Work required:
Please copy, exactly as they appear below, the lines from the one containing "ATOM 29 O O" through the one containing "ATOM 36 C C".

Records:
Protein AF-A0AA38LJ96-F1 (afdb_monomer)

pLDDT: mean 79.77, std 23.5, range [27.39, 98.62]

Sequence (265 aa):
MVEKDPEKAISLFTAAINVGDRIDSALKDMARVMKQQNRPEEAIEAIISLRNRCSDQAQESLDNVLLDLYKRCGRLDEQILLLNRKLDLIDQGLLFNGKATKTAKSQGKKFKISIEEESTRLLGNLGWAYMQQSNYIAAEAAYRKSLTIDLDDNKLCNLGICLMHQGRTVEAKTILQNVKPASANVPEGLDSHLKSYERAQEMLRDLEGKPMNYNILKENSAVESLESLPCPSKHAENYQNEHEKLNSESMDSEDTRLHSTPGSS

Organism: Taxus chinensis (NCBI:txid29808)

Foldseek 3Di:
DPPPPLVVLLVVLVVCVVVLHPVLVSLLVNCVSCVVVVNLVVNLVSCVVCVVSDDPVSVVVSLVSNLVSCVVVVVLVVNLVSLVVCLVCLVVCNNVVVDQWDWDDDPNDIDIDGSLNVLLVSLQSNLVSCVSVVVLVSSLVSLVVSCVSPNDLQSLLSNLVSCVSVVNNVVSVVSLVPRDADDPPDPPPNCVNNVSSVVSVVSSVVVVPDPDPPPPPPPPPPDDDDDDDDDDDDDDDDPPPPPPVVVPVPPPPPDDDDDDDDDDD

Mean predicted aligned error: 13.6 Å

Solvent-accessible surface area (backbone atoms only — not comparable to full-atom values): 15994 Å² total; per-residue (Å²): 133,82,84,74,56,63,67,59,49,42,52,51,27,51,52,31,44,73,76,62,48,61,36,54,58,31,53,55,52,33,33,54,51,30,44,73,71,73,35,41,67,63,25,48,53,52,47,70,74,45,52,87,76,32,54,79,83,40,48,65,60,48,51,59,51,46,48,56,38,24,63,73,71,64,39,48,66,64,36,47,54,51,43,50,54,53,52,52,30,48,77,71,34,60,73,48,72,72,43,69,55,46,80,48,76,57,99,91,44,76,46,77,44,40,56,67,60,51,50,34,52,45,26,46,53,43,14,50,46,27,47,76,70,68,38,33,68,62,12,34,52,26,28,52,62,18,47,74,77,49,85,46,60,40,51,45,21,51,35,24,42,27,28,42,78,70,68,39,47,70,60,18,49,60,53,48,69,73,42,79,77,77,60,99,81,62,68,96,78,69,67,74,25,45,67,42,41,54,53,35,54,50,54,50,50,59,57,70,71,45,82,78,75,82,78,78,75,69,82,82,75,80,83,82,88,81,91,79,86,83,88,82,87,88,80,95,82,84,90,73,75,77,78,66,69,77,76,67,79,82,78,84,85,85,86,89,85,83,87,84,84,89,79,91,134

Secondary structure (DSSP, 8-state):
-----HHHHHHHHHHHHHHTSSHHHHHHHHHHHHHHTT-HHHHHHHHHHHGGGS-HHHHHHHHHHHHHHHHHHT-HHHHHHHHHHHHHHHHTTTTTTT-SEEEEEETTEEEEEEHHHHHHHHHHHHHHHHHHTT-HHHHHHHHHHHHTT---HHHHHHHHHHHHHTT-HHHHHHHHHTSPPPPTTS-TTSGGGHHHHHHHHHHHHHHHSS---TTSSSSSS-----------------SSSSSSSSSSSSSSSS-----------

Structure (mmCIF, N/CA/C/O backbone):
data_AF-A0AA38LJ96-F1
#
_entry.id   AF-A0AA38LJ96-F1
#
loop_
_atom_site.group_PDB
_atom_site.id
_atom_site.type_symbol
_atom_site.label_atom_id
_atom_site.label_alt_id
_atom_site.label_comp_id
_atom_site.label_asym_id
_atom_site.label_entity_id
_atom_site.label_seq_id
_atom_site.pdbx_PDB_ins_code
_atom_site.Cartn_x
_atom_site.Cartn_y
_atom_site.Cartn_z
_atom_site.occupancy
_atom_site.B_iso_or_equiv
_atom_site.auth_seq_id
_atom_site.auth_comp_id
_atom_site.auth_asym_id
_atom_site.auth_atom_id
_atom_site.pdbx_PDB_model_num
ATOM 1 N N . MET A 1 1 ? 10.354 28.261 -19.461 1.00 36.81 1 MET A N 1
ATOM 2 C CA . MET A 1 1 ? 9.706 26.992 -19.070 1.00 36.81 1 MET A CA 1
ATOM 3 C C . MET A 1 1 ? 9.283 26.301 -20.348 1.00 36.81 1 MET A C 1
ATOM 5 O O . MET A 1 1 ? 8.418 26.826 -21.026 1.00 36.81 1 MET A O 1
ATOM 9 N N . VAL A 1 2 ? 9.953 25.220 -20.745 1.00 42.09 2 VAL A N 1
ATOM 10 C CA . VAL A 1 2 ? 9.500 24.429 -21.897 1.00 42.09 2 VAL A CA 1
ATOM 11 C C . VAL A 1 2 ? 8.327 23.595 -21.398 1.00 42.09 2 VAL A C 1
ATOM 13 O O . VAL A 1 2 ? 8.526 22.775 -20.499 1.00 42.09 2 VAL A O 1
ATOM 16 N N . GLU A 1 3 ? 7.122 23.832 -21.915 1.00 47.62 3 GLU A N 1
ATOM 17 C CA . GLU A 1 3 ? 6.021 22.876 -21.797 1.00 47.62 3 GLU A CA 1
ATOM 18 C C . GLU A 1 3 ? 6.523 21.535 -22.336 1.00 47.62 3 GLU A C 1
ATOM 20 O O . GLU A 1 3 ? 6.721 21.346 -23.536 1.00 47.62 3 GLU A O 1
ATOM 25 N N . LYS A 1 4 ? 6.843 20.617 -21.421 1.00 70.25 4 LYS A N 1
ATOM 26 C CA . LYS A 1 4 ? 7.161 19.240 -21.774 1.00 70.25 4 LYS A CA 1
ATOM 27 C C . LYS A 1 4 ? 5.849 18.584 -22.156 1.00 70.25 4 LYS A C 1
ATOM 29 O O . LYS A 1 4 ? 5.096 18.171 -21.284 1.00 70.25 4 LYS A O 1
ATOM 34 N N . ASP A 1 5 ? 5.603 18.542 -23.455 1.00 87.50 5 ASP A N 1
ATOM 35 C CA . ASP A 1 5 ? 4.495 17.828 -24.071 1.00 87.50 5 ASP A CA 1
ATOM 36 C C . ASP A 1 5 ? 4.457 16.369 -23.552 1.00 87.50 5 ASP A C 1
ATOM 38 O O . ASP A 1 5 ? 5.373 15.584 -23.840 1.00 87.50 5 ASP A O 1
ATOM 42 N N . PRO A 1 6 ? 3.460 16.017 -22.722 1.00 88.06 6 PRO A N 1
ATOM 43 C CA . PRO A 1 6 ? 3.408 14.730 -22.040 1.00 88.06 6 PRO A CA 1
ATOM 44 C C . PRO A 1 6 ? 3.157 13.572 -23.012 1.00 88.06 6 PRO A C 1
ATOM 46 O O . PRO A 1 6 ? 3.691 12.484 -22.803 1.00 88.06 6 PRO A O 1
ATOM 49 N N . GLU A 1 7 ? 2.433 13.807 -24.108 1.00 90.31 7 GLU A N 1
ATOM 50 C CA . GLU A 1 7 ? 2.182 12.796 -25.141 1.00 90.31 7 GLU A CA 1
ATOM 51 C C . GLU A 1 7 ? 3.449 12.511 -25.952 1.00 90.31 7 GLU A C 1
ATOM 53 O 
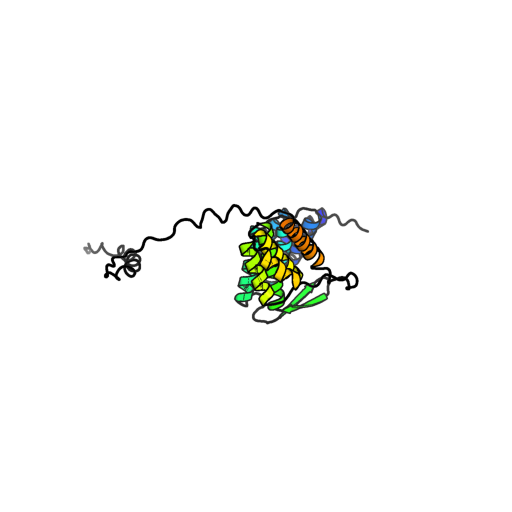O . GLU A 1 7 ? 3.776 11.351 -26.233 1.00 90.31 7 GLU A O 1
ATOM 58 N N . LYS A 1 8 ? 4.254 13.545 -26.242 1.00 92.12 8 LYS A N 1
ATOM 59 C CA . LYS A 1 8 ? 5.599 13.332 -26.804 1.00 92.12 8 LYS A CA 1
ATOM 60 C C . LYS A 1 8 ? 6.492 12.555 -25.844 1.00 92.12 8 LYS A C 1
ATOM 62 O O . LYS A 1 8 ? 7.234 11.685 -26.292 1.00 92.12 8 LYS A O 1
ATOM 67 N N . ALA A 1 9 ? 6.423 12.822 -24.538 1.00 92.62 9 ALA A N 1
ATOM 68 C CA . ALA A 1 9 ? 7.201 12.070 -23.555 1.00 92.62 9 ALA A CA 1
ATOM 69 C C . ALA A 1 9 ? 6.813 10.581 -23.532 1.00 92.62 9 ALA A C 1
ATOM 71 O O . ALA A 1 9 ? 7.696 9.728 -23.600 1.00 92.62 9 ALA A O 1
ATOM 72 N N . ILE A 1 10 ? 5.513 10.262 -23.513 1.00 93.44 10 ILE A N 1
ATOM 73 C CA . ILE A 1 10 ? 5.015 8.876 -23.590 1.00 93.44 10 ILE A CA 1
ATOM 74 C C . ILE A 1 10 ? 5.484 8.201 -24.887 1.00 93.44 10 ILE A C 1
ATOM 76 O O . ILE A 1 10 ? 5.980 7.073 -24.851 1.00 93.44 10 ILE A O 1
ATOM 80 N N . SER A 1 11 ? 5.408 8.909 -26.017 1.00 93.56 11 SER A N 1
ATOM 81 C CA . SER A 1 11 ? 5.875 8.407 -27.316 1.00 93.56 11 SER A CA 1
ATOM 82 C C . SER A 1 11 ? 7.374 8.081 -27.303 1.00 93.56 11 SER A C 1
ATOM 84 O O . SER A 1 11 ? 7.789 7.029 -27.788 1.00 93.56 11 SER A O 1
ATOM 86 N N . LEU A 1 12 ? 8.193 8.945 -26.695 1.00 95.00 12 LEU A N 1
ATOM 87 C CA . LEU A 1 12 ? 9.636 8.729 -26.555 1.00 95.00 12 LEU A CA 1
ATOM 88 C C . LEU A 1 12 ? 9.959 7.535 -25.649 1.00 95.00 12 LEU A C 1
ATOM 90 O O . LEU A 1 12 ? 10.813 6.723 -26.002 1.00 95.00 12 LEU A O 1
ATOM 94 N N . PHE A 1 13 ? 9.271 7.389 -24.513 1.00 95.81 13 PHE A N 1
ATOM 95 C CA . PHE A 1 13 ? 9.457 6.221 -23.647 1.00 95.81 13 PHE A CA 1
ATOM 96 C C . PHE A 1 13 ? 9.037 4.925 -24.342 1.00 95.81 13 PHE A C 1
ATOM 98 O O . PHE A 1 13 ? 9.750 3.929 -24.250 1.00 95.81 13 PHE A O 1
ATOM 105 N N . THR A 1 14 ? 7.937 4.948 -25.096 1.00 94.19 14 THR A N 1
ATOM 106 C CA . THR A 1 14 ? 7.477 3.800 -25.890 1.00 94.19 14 THR A CA 1
ATOM 107 C C . THR A 1 14 ? 8.524 3.398 -26.931 1.00 94.19 14 THR A C 1
ATOM 109 O O . THR A 1 14 ? 8.867 2.222 -27.045 1.00 94.19 14 THR A O 1
ATOM 112 N N . ALA A 1 15 ? 9.093 4.371 -27.650 1.00 95.31 15 ALA A N 1
ATOM 113 C CA . ALA A 1 15 ? 10.161 4.117 -28.613 1.00 95.31 15 ALA A CA 1
ATOM 114 C C . ALA A 1 15 ? 11.403 3.501 -27.947 1.00 95.31 15 ALA A C 1
ATOM 116 O O . ALA A 1 15 ? 11.917 2.502 -28.447 1.00 95.31 15 ALA A O 1
ATOM 117 N N . ALA A 1 16 ? 11.836 4.037 -26.798 1.00 95.25 16 ALA A N 1
ATOM 118 C CA . ALA A 1 16 ? 12.959 3.498 -26.027 1.00 95.25 16 ALA A CA 1
ATOM 119 C C . ALA A 1 16 ? 12.713 2.041 -25.597 1.00 95.25 16 ALA A C 1
ATOM 121 O O . ALA A 1 16 ? 13.564 1.177 -25.802 1.00 95.25 16 ALA A O 1
ATOM 122 N N . ILE A 1 17 ? 11.513 1.738 -25.090 1.00 94.94 17 ILE A N 1
ATOM 123 C CA . ILE A 1 17 ? 11.115 0.376 -24.709 1.00 94.94 17 ILE A CA 1
ATOM 124 C C . ILE A 1 17 ? 11.144 -0.563 -25.921 1.00 94.94 17 ILE A C 1
ATOM 126 O O . ILE A 1 17 ? 11.615 -1.696 -25.810 1.00 94.94 17 ILE A O 1
ATOM 130 N N . ASN A 1 18 ? 10.670 -0.119 -27.084 1.00 94.12 18 ASN A N 1
ATOM 131 C CA . ASN A 1 18 ? 10.628 -0.946 -28.292 1.00 94.12 18 ASN A CA 1
ATOM 132 C C . ASN A 1 18 ? 12.023 -1.316 -28.805 1.00 94.12 18 ASN A C 1
ATOM 134 O O . ASN A 1 18
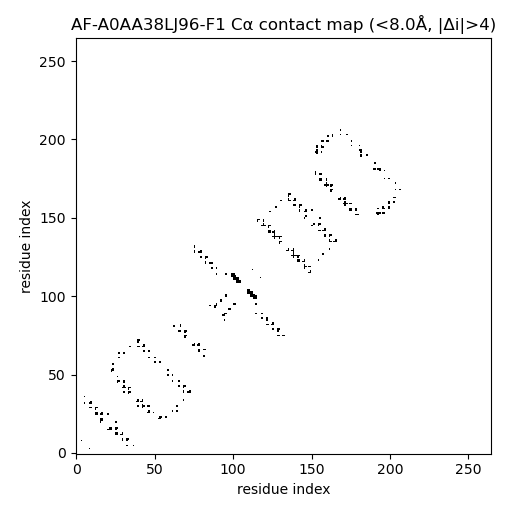 ? 12.226 -2.452 -29.222 1.00 94.12 18 ASN A O 1
ATOM 138 N N . VAL A 1 19 ? 12.991 -0.400 -28.712 1.00 95.88 19 VAL A N 1
ATOM 139 C CA . VAL A 1 19 ? 14.392 -0.677 -29.081 1.00 95.88 19 VAL A CA 1
ATOM 140 C C . VAL A 1 19 ? 15.207 -1.314 -27.949 1.00 95.88 19 VAL A C 1
ATOM 142 O O . VAL A 1 19 ? 16.380 -1.621 -28.136 1.00 95.88 19 VAL A O 1
ATOM 145 N N . GLY A 1 20 ? 14.597 -1.532 -26.779 
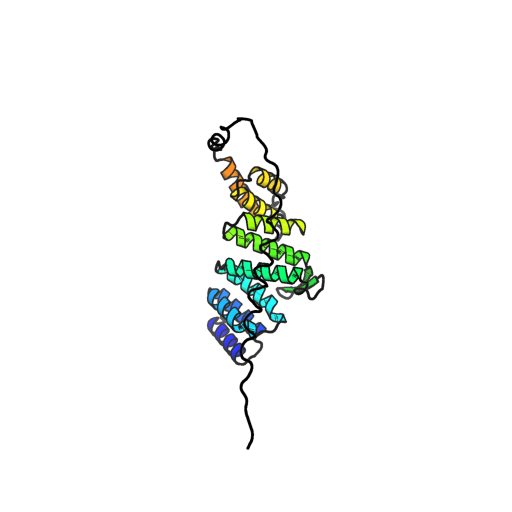1.00 92.44 20 GLY A N 1
ATOM 146 C CA . GLY A 1 20 ? 15.237 -2.154 -25.620 1.00 92.44 20 GLY A CA 1
ATOM 147 C C . GLY A 1 20 ? 16.160 -1.232 -24.818 1.00 92.44 20 GLY A C 1
ATOM 148 O O . GLY A 1 20 ? 16.926 -1.713 -23.985 1.00 92.44 20 GLY A O 1
ATOM 149 N N . ASP A 1 21 ? 16.092 0.083 -25.029 1.00 93.81 21 ASP A N 1
ATOM 150 C CA . ASP A 1 21 ? 16.907 1.049 -24.295 1.00 93.81 21 ASP A CA 1
ATOM 151 C C . ASP A 1 21 ? 16.290 1.359 -22.925 1.00 93.81 21 ASP A C 1
ATOM 153 O O . ASP A 1 21 ? 15.166 1.855 -22.820 1.00 93.81 21 ASP A O 1
ATOM 157 N N . ARG A 1 22 ? 17.046 1.068 -21.856 1.00 93.00 22 ARG A N 1
ATOM 158 C CA . ARG A 1 22 ? 16.719 1.415 -20.457 1.00 93.00 22 ARG A CA 1
ATOM 159 C C . ARG A 1 22 ? 15.267 1.110 -20.068 1.00 93.00 22 ARG A C 1
ATOM 161 O O . ARG A 1 22 ? 14.633 1.920 -19.385 1.00 93.00 22 ARG A O 1
ATOM 168 N N . ILE A 1 23 ? 14.770 -0.068 -20.457 1.00 94.69 23 ILE A N 1
ATOM 169 C CA . ILE A 1 23 ? 13.367 -0.491 -20.290 1.00 94.69 23 ILE A CA 1
ATOM 170 C C . ILE A 1 23 ? 12.855 -0.203 -18.869 1.00 94.69 23 ILE A C 1
ATOM 172 O O . ILE A 1 23 ? 11.817 0.433 -18.710 1.00 94.69 23 ILE A O 1
ATOM 176 N N . ASP A 1 24 ? 13.623 -0.568 -17.838 1.00 94.06 24 ASP A N 1
ATOM 177 C CA . ASP A 1 24 ? 13.271 -0.367 -16.424 1.00 94.06 24 ASP A CA 1
ATOM 178 C C . ASP A 1 24 ? 12.945 1.091 -16.064 1.00 94.06 24 ASP A C 1
ATOM 180 O O . ASP A 1 24 ? 11.995 1.381 -15.332 1.00 94.06 24 ASP A O 1
ATOM 184 N N . SER A 1 25 ? 13.766 2.028 -16.547 1.00 92.88 25 SER A N 1
ATOM 185 C CA . SER A 1 25 ? 13.596 3.451 -16.244 1.00 92.88 25 SER A CA 1
ATOM 186 C C . SER A 1 25 ? 12.539 4.076 -17.145 1.00 92.88 25 SER A C 1
ATOM 188 O O . SER A 1 25 ? 11.694 4.815 -16.645 1.00 92.88 25 SER A O 1
ATOM 190 N N . ALA A 1 26 ? 12.537 3.721 -18.435 1.00 95.62 26 ALA A N 1
ATOM 191 C CA . ALA A 1 26 ? 11.553 4.197 -19.398 1.00 95.62 26 ALA A CA 1
ATOM 192 C C . ALA A 1 26 ? 10.126 3.809 -18.986 1.00 95.62 26 ALA A C 1
ATOM 194 O O . ALA A 1 26 ? 9.257 4.674 -18.942 1.00 95.62 26 ALA A O 1
ATOM 195 N N . LEU A 1 27 ? 9.892 2.552 -18.593 1.00 96.62 27 LEU A N 1
ATOM 196 C CA . LEU A 1 27 ? 8.575 2.073 -18.164 1.00 96.62 27 LEU A CA 1
ATOM 197 C C . LEU A 1 27 ? 8.082 2.797 -16.906 1.00 96.62 27 LEU A C 1
ATOM 199 O O . LEU A 1 27 ? 6.945 3.264 -16.850 1.00 96.62 27 LEU A O 1
ATOM 203 N N . LYS A 1 28 ? 8.951 2.944 -15.901 1.00 94.69 28 LYS A N 1
ATOM 204 C CA . LYS A 1 28 ? 8.610 3.633 -14.650 1.00 94.69 28 LYS A CA 1
ATOM 205 C C . LYS A 1 28 ? 8.312 5.118 -14.865 1.00 94.69 28 LYS A C 1
ATOM 207 O O . LYS A 1 28 ? 7.403 5.665 -14.237 1.00 94.69 28 LYS A O 1
ATOM 212 N N . ASP A 1 29 ? 9.089 5.785 -15.713 1.00 94.31 29 ASP A N 1
ATOM 213 C CA . ASP A 1 29 ? 8.894 7.202 -16.008 1.00 94.31 29 ASP A CA 1
ATOM 214 C C . ASP A 1 29 ? 7.655 7.420 -16.887 1.00 94.31 29 ASP A C 1
ATOM 216 O O . ASP A 1 29 ? 6.877 8.333 -16.604 1.00 94.31 29 ASP A O 1
ATOM 220 N N . MET A 1 30 ? 7.395 6.529 -17.850 1.00 95.56 30 MET A N 1
ATOM 221 C CA . MET A 1 30 ? 6.163 6.506 -18.641 1.00 95.56 30 MET A CA 1
ATOM 222 C C . MET A 1 30 ? 4.926 6.360 -17.753 1.00 95.56 30 MET A C 1
ATOM 224 O O . MET A 1 30 ? 4.023 7.191 -17.833 1.00 95.56 30 MET A O 1
ATOM 228 N N . ALA A 1 31 ? 4.915 5.387 -16.835 1.00 95.81 31 ALA A N 1
ATOM 229 C CA . ALA A 1 31 ? 3.809 5.192 -15.898 1.00 95.81 31 ALA A CA 1
ATOM 230 C C . ALA A 1 31 ? 3.562 6.432 -15.018 1.00 95.81 31 ALA A C 1
ATOM 232 O O . ALA A 1 31 ? 2.416 6.799 -14.751 1.00 95.81 31 ALA A O 1
ATOM 233 N N . ARG A 1 32 ? 4.626 7.136 -14.601 1.00 93.06 32 ARG A N 1
ATOM 234 C CA . ARG A 1 32 ? 4.499 8.391 -13.842 1.00 93.06 32 ARG A CA 1
ATOM 235 C C . ARG A 1 32 ? 3.865 9.505 -14.676 1.00 93.06 32 ARG A C 1
ATOM 237 O O . ARG A 1 32 ? 3.016 10.224 -14.151 1.00 93.06 32 ARG A O 1
ATOM 244 N N . VAL A 1 33 ? 4.265 9.655 -15.940 1.00 94.56 33 VAL A N 1
ATOM 245 C CA . VAL A 1 33 ? 3.678 10.653 -16.850 1.00 94.56 33 VAL A CA 1
ATOM 246 C C . VAL A 1 33 ? 2.213 10.321 -17.139 1.00 94.56 33 VAL A C 1
ATOM 248 O O . VAL A 1 33 ? 1.364 11.196 -16.996 1.00 94.56 33 VAL A O 1
ATOM 251 N N . MET A 1 34 ? 1.883 9.060 -17.425 1.00 94.75 34 MET A N 1
ATOM 252 C CA . MET A 1 34 ? 0.497 8.608 -17.618 1.00 94.75 34 MET A CA 1
ATOM 253 C C . MET A 1 34 ? -0.370 8.880 -16.381 1.00 94.75 34 MET A C 1
ATOM 255 O O . MET A 1 34 ? -1.457 9.446 -16.487 1.00 94.75 34 MET A O 1
ATOM 259 N N . LYS A 1 35 ? 0.147 8.603 -15.175 1.00 93.56 35 LYS A N 1
ATOM 260 C CA . LYS A 1 35 ? -0.514 8.970 -13.913 1.00 93.56 35 LYS A CA 1
ATOM 261 C C . LYS A 1 35 ? -0.770 10.482 -13.804 1.00 93.56 35 LYS A C 1
ATOM 263 O O . LYS A 1 35 ? -1.816 10.884 -13.289 1.00 93.56 35 LYS A O 1
ATOM 268 N N . GLN A 1 36 ? 0.170 11.330 -14.230 1.00 92.31 36 GLN A N 1
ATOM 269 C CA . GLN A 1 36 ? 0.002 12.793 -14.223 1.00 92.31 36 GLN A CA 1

Written answer:
ATOM 29 O O . LYS A 1 4 ? 5.096 18.171 -21.284 1.00 70.25 4 LYS A O 1
ATOM 34 N N . ASP A 1 5 ? 5.603 18.542 -23.455 1.00 87.50 5 ASP A N 1
ATOM 35 C CA . ASP A 1 5 ? 4.495 17.828 -24.071 1.00 87.50 5 ASP A CA 1
ATOM 36 C C . ASP A 1 5 ? 4.457 16.369 -23.552 1.00 87.50 5 ASP A C 1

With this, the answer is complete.